** What to produce **
Go to the line below containing "ATOM 46 O O" and print exactly from there through the line containing "ATOM 55 C CA", both included. Print nothing else.

(Stored data)
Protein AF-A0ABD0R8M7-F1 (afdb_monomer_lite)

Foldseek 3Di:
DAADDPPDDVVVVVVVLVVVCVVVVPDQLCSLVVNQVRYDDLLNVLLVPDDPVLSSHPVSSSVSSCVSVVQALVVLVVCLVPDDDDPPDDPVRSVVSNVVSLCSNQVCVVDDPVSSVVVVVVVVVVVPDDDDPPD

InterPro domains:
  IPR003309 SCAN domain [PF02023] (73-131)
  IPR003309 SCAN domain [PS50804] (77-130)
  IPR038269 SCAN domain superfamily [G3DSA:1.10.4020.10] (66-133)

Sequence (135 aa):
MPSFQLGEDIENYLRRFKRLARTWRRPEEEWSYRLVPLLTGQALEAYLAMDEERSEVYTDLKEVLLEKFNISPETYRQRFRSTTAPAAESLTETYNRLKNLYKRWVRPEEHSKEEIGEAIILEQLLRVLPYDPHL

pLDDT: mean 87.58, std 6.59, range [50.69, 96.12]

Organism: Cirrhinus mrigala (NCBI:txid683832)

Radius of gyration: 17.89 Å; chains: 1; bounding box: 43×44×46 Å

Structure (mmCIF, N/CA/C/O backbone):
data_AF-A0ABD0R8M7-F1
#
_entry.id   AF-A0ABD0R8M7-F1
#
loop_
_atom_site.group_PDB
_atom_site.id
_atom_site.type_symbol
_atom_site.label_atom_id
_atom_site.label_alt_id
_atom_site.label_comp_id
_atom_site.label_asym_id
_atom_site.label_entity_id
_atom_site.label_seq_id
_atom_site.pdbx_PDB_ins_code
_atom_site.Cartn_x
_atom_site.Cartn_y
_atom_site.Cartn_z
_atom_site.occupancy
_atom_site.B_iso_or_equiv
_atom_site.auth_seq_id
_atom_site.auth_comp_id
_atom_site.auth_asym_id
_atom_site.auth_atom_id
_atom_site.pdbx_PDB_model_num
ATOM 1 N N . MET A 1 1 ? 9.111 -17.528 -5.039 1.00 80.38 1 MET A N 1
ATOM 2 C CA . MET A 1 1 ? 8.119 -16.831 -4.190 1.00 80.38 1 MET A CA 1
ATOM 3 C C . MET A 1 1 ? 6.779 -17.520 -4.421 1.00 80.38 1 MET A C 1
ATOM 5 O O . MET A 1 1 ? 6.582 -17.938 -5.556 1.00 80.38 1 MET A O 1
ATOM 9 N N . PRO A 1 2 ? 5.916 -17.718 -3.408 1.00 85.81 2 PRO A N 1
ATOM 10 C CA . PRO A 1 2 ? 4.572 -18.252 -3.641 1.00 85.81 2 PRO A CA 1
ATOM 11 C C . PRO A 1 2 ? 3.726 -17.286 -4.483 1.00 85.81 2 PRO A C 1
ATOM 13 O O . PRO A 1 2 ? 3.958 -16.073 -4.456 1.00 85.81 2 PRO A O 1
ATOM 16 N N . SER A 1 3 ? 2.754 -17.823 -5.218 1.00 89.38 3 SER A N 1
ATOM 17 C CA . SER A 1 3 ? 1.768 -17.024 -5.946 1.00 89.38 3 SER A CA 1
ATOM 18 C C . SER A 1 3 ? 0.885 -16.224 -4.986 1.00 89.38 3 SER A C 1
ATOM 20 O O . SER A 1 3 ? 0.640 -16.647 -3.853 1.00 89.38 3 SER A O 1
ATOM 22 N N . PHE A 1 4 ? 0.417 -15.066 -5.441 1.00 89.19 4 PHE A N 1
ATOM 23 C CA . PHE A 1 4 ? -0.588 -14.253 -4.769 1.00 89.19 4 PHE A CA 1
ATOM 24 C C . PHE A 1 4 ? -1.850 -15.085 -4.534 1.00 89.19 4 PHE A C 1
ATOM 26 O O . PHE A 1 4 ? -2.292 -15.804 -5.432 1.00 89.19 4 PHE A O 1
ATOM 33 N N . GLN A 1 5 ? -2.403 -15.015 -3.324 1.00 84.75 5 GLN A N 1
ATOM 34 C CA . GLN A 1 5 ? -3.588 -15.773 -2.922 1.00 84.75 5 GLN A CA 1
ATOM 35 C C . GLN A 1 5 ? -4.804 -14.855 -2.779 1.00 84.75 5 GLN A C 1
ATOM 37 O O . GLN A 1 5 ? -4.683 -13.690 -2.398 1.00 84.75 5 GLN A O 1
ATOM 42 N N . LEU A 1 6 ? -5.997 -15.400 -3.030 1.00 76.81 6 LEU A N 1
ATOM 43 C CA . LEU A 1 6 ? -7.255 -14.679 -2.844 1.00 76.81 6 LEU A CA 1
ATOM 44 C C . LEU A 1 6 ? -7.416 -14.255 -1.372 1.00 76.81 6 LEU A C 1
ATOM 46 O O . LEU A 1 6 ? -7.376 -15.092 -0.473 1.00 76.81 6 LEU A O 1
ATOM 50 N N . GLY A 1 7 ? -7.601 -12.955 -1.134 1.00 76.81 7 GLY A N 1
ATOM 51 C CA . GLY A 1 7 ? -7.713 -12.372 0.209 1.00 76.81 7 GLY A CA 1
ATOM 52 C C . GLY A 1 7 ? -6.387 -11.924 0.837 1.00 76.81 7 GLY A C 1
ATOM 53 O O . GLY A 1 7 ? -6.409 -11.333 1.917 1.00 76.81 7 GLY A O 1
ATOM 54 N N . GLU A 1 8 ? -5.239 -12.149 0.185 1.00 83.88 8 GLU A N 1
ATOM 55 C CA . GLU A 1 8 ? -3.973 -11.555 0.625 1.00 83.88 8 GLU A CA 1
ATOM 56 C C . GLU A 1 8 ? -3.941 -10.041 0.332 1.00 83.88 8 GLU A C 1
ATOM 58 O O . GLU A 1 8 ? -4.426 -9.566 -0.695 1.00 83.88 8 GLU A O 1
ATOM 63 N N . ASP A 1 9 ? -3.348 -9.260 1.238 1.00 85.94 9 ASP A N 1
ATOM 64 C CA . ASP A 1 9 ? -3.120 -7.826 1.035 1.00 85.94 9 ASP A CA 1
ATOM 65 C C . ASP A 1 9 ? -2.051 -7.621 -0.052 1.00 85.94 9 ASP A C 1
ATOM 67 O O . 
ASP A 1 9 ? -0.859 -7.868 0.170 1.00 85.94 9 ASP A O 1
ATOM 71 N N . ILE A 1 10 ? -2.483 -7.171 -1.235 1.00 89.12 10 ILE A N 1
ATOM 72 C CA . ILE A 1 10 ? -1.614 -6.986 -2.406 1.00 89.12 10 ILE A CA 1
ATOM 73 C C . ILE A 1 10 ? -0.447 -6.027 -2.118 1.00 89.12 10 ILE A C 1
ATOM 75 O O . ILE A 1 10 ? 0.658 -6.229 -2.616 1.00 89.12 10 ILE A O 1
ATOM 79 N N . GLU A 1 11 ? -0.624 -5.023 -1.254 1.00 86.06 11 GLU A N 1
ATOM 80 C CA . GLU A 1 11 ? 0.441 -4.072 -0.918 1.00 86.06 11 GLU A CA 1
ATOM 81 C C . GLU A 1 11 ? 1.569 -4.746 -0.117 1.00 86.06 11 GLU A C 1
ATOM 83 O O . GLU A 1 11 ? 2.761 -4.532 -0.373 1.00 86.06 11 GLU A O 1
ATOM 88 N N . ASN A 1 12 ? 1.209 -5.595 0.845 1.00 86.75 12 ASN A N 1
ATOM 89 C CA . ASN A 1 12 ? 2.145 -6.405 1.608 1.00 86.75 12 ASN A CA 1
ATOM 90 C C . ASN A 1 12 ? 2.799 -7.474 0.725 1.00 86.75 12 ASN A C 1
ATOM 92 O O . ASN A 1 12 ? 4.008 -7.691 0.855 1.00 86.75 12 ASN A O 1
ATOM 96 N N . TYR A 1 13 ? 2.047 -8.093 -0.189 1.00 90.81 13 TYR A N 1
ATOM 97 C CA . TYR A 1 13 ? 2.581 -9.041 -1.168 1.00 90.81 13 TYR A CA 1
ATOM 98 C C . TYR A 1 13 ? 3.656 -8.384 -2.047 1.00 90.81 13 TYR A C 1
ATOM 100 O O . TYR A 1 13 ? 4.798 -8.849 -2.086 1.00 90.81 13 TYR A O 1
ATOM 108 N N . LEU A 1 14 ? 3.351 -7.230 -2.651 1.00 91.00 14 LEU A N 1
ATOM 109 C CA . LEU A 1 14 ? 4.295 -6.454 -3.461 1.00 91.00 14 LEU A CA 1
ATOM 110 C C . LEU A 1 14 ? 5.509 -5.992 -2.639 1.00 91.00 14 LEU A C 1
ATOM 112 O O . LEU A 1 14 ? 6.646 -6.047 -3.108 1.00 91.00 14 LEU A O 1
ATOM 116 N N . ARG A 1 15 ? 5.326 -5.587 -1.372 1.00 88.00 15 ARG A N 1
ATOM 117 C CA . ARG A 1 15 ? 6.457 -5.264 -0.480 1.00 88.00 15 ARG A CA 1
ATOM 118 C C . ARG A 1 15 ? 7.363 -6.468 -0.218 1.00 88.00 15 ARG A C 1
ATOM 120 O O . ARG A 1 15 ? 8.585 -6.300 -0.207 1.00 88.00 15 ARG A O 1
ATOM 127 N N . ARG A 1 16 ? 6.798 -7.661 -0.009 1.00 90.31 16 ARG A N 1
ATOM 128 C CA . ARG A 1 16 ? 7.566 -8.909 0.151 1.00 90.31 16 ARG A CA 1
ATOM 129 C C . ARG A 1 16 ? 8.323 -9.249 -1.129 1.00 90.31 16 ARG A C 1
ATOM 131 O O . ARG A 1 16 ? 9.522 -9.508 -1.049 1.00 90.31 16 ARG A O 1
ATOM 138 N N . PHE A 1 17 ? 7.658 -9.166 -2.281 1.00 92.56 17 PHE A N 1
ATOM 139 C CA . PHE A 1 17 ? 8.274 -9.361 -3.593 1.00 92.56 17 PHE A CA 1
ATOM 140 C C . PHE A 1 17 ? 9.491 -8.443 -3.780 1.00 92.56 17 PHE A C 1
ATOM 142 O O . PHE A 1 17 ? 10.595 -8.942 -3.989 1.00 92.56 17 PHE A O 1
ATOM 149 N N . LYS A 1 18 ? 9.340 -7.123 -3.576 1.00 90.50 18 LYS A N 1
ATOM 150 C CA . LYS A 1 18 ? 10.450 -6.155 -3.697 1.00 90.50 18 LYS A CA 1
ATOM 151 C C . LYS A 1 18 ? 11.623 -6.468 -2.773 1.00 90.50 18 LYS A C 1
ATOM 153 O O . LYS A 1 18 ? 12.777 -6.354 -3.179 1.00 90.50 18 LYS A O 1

** Result for this task **
ATOM 46 O O . LEU A 1 6 ? -7.376 -15.092 -0.473 1.00 76.81 6 LEU A O 1
ATOM 50 N N . GLY A 1 7 ? -7.601 -12.955 -1.134 1.00 76.81 7 GLY A N 1
ATOM 51 C CA . GLY A 1 7 ? -7.713 -12.372 0.209 1.00 76.81 7 GLY A CA 1
ATOM 52 C C . GLY A 1 7 ? -6.387 -11.924 0.837 1.00 76.81 7 GLY A C 1
ATOM 53 O O . GLY A 1 7 ? -6.409 -11.333 1.917 1.00 76.81 7 GLY A O 1
ATOM 54 N N . GLU A 1 8 ? -5.239 -12.149 0.185 1.00 83.88 8 GLU A N 1
ATOM 55 C CA . GLU A 1 8 ? -3.973 -11.555 0.625 1.00 83.88 8 GLU A CA 1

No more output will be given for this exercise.